WORK REQUEST – Once the line holding "ATOM 88 O O" is found in the listing below, write it out and each later line exactly, up to and including the one holding "ATOM 93 C CA".

START RECORDS TO PROCESS

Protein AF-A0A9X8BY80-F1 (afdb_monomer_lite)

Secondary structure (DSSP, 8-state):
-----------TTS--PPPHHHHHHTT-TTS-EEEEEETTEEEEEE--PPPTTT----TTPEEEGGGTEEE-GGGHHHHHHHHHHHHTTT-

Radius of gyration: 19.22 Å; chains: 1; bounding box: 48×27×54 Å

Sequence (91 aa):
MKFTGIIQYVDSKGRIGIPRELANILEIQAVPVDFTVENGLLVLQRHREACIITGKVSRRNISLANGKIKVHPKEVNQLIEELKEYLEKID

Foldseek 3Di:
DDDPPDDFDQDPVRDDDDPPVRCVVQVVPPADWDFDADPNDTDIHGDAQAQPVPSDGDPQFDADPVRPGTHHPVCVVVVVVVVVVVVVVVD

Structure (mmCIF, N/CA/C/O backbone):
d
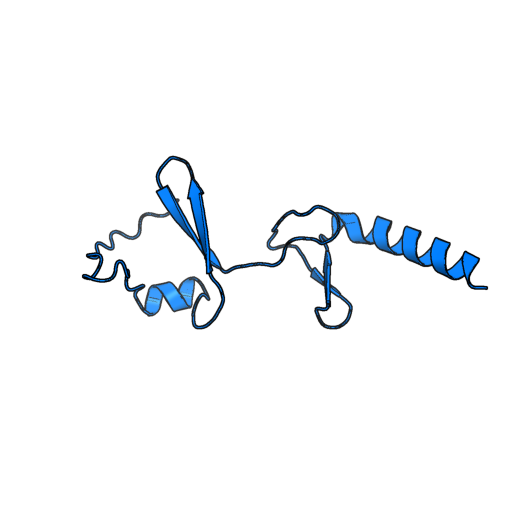ata_AF-A0A9X8BY80-F1
#
_entry.id   AF-A0A9X8BY80-F1
#
loop_
_atom_site.group_PDB
_atom_site.id
_atom_site.type_symbol
_atom_site.label_atom_id
_atom_site.label_alt_id
_atom_site.label_comp_id
_atom_site.label_asym_id
_atom_site.label_entity_id
_atom_site.label_seq_id
_atom_site.pdbx_PDB_ins_code
_atom_site.Cartn_x
_atom_site.Cartn_y
_atom_site.Cartn_z
_atom_site.occupancy
_atom_site.B_iso_or_equiv
_atom_site.auth_seq_id
_atom_site.auth_comp_id
_atom_site.auth_asym_id
_atom_site.auth_atom_id
_atom_site.pdbx_PDB_model_num
ATOM 1 N N . MET A 1 1 ? 14.455 12.544 -1.674 1.00 64.44 1 MET A N 1
ATOM 2 C CA . MET A 1 1 ? 14.452 11.439 -2.663 1.00 64.44 1 MET A CA 1
ATOM 3 C C . MET A 1 1 ? 15.873 10.916 -2.799 1.00 64.44 1 MET A C 1
ATOM 5 O O . MET A 1 1 ? 16.790 11.722 -2.718 1.00 64.44 1 MET A O 1
ATOM 9 N N . LYS A 1 2 ? 16.074 9.601 -2.943 1.00 74.31 2 LYS A N 1
ATOM 10 C CA . LYS A 1 2 ? 17.407 9.017 -3.165 1.00 74.31 2 LYS A CA 1
ATOM 11 C C . LYS A 1 2 ? 17.517 8.624 -4.635 1.00 74.31 2 LYS A C 1
ATOM 13 O O . LYS A 1 2 ? 16.695 7.848 -5.109 1.00 74.31 2 LYS A O 1
ATOM 18 N N . PHE A 1 3 ? 18.492 9.180 -5.346 1.00 78.81 3 PHE A N 1
ATOM 19 C CA . PHE A 1 3 ? 18.736 8.848 -6.746 1.00 78.81 3 PHE A CA 1
ATOM 20 C C . PHE A 1 3 ? 19.459 7.498 -6.836 1.00 78.81 3 PHE A C 1
ATOM 22 O O . PHE A 1 3 ? 20.461 7.295 -6.152 1.00 78.81 3 PHE A O 1
ATOM 29 N N . THR A 1 4 ? 18.934 6.566 -7.633 1.00 82.25 4 THR A N 1
ATOM 30 C CA . THR A 1 4 ? 19.510 5.219 -7.792 1.00 82.25 4 THR A CA 1
ATOM 31 C C . THR A 1 4 ? 20.440 5.104 -8.999 1.00 82.25 4 THR A C 1
ATOM 33 O O . THR A 1 4 ? 21.208 4.152 -9.063 1.00 82.25 4 THR A O 1
ATOM 36 N N . GLY A 1 5 ? 20.381 6.041 -9.955 1.00 87.56 5 GLY A N 1
ATOM 37 C CA . GLY A 1 5 ? 21.160 5.986 -11.201 1.00 87.56 5 GLY A CA 1
ATOM 38 C C . GLY A 1 5 ? 20.738 4.882 -12.173 1.00 87.56 5 GLY A C 1
ATOM 39 O O . GLY A 1 5 ? 21.404 4.669 -13.180 1.00 87.56 5 GLY A O 1
ATOM 40 N N . ILE A 1 6 ? 19.642 4.177 -11.887 1.00 88.69 6 ILE A N 1
ATOM 41 C CA . ILE A 1 6 ? 19.157 3.071 -12.710 1.00 88.69 6 ILE A CA 1
ATOM 42 C C . ILE A 1 6 ? 18.295 3.642 -13.834 1.00 88.69 6 ILE A C 1
ATOM 44 O O . ILE A 1 6 ? 17.298 4.314 -13.575 1.00 88.69 6 ILE A O 1
ATOM 48 N N . ILE A 1 7 ? 18.673 3.345 -15.075 1.00 90.69 7 ILE A N 1
ATOM 49 C CA . ILE A 1 7 ? 17.917 3.695 -16.278 1.00 90.69 7 ILE A CA 1
ATOM 50 C C . ILE A 1 7 ? 17.378 2.402 -16.879 1.00 90.69 7 ILE A C 1
ATOM 52 O O . ILE A 1 7 ? 18.117 1.429 -17.033 1.00 90.69 7 ILE A O 1
ATOM 56 N N . GLN A 1 8 ? 16.093 2.388 -17.224 1.00 90.88 8 GLN A N 1
ATOM 57 C CA . GLN A 1 8 ? 15.471 1.250 -17.881 1.00 90.88 8 GLN A CA 1
ATOM 58 C C . GLN A 1 8 ? 14.435 1.712 -18.902 1.00 90.88 8 GLN A C 1
ATOM 60 O O . GLN A 1 8 ? 13.726 2.693 -18.685 1.00 90.88 8 GLN A O 1
ATOM 65 N N . TYR A 1 9 ? 14.354 0.987 -20.013 1.00 93.81 9 TYR A N 1
ATOM 66 C CA . TYR A 1 9 ? 13.347 1.212 -21.037 1.00 93.81 9 TYR A CA 1
ATOM 67 C C . TYR A 1 9 ? 12.013 0.593 -20.634 1.00 93.81 9 TYR A C 1
ATOM 69 O O . TYR A 1 9 ? 11.961 -0.506 -20.079 1.00 93.81 9 TYR A O 1
ATOM 77 N N . VAL A 1 10 ? 10.937 1.299 -20.966 1.00 94.94 10 VAL A N 1
ATOM 78 C CA . VAL A 1 10 ? 9.585 0.751 -20.927 1.00 94.94 10 VAL A CA 1
ATOM 79 C C . VAL A 1 10 ? 9.449 -0.241 -22.080 1.00 94.94 10 VAL A C 1
ATOM 81 O O . VAL A 1 10 ? 9.840 0.065 -23.208 1.00 94.94 10 VAL A O 1
ATOM 84 N N . ASP A 1 11 ? 8.922 -1.433 -21.810 1.00 95.56 11 ASP A N 1
ATOM 85 C CA . ASP A 1 11 ? 8.692 -2.413 -22.869 1.00 95.56 11 ASP A CA 1
ATOM 86 C C . ASP A 1 11 ? 7.517 -2.018 -23.783 1.00 95.56 11 ASP A C 1
ATOM 88 O O . ASP A 1 11 ? 6.781 -1.062 -23.531 1.00 95.56 11 ASP A O 1
ATOM 92 N N . SER A 1 12 ? 7.296 -2.789 -24.850 1.00 96.69 12 SER A N 1
ATOM 93 C CA . SER A 1 12 ? 6.232 -2.524 -25.830 1.00 96.69 12 SER A CA 1
ATOM 94 C C . SER A 1 12 ? 4.807 -2.578 -25.267 1.00 96.69 12 SER A C 1
ATOM 96 O O . SER A 1 12 ? 3.867 -2.182 -25.952 1.00 96.69 12 SER A O 1
ATOM 98 N N . LYS A 1 13 ? 4.626 -3.067 -24.037 1.00 96.81 13 LYS A N 1
ATOM 99 C CA . LYS A 1 13 ? 3.337 -3.160 -23.343 1.00 96.81 13 LYS A CA 1
ATOM 100 C C . LYS A 1 13 ? 3.206 -2.135 -22.215 1.00 96.81 13 LYS A C 1
ATOM 102 O O . LYS A 1 13 ? 2.225 -2.189 -21.479 1.00 96.81 13 LYS A O 1
ATOM 107 N N . GLY A 1 14 ? 4.170 -1.228 -22.053 1.00 92.50 14 GLY A N 1
ATOM 108 C CA . GLY A 1 14 ? 4.133 -0.222 -20.994 1.00 92.50 14 GLY A CA 1
ATOM 109 C C . GLY A 1 14 ? 4.675 -0.703 -19.643 1.00 92.50 14 GLY A C 1
ATOM 110 O O . GLY A 1 14 ? 4.433 -0.049 -18.630 1.00 92.50 14 GLY A O 1
ATOM 111 N N . ARG A 1 15 ? 5.374 -1.843 -19.580 1.00 92.94 15 ARG A N 1
ATOM 112 C CA . ARG A 1 15 ? 5.905 -2.393 -18.3
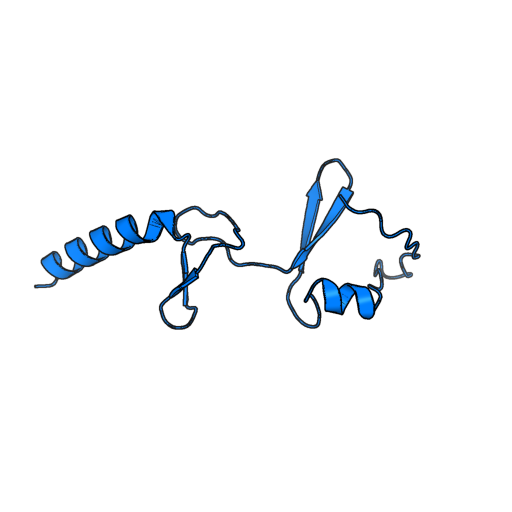21 1.00 92.94 15 ARG A CA 1
ATOM 113 C C . ARG A 1 15 ? 7.333 -1.911 -18.074 1.00 92.94 15 ARG A C 1
ATOM 115 O O . ARG A 1 15 ? 8.134 -1.818 -19.001 1.00 92.94 15 ARG A O 1
ATOM 122 N N . ILE A 1 16 ? 7.654 -1.673 -16.804 1.00 92.06 16 ILE A N 1
ATOM 123 C CA . ILE A 1 16 ? 8.999 -1.344 -16.316 1.00 92.06 16 ILE A CA 1
ATOM 124 C C . ILE A 1 16 ? 9.424 -2.468 -15.367 1.00 92.06 16 ILE A C 1
ATOM 126 O O . ILE A 1 16 ? 8.686 -2.836 -14.453 1.00 92.06 16 ILE A O 1
ATOM 130 N N . GLY A 1 17 ? 10.596 -3.048 -15.598 1.00 90.75 17 GLY A N 1
ATOM 131 C CA . GLY A 1 17 ? 11.180 -4.076 -14.744 1.00 90.75 17 GLY A CA 1
ATOM 132 C C . GLY A 1 17 ? 11.894 -3.480 -13.530 1.00 90.75 17 GLY A C 1
ATOM 133 O O . GLY A 1 17 ? 12.876 -2.759 -13.650 1.00 90.75 17 GLY A O 1
ATOM 134 N N . ILE A 1 18 ? 11.487 -3.840 -12.321 1.00 90.94 18 ILE A N 1
ATOM 135 C CA . ILE A 1 18 ? 12.219 -3.420 -11.120 1.00 90.94 18 ILE A CA 1
ATOM 136 C C . ILE A 1 18 ? 13.360 -4.422 -10.868 1.00 90.94 18 ILE A C 1
ATOM 138 O O . ILE A 1 18 ? 13.074 -5.617 -10.760 1.00 90.94 18 ILE A O 1
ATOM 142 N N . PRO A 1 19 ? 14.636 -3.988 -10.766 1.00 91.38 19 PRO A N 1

END RECORDS TO PROCESS

THE ANSWER –
ATOM 88 O O . ASP A 1 11 ? 6.781 -1.062 -23.531 1.00 95.56 11 ASP A O 1
ATOM 92 N N . SER A 1 12 ? 7.296 -2.789 -24.850 1.00 96.69 12 SER A N 1
ATOM 93 C CA . SER A 1 12 ? 6.232 -2.524 -25.830 1.00 96.69 12 SER A CA 1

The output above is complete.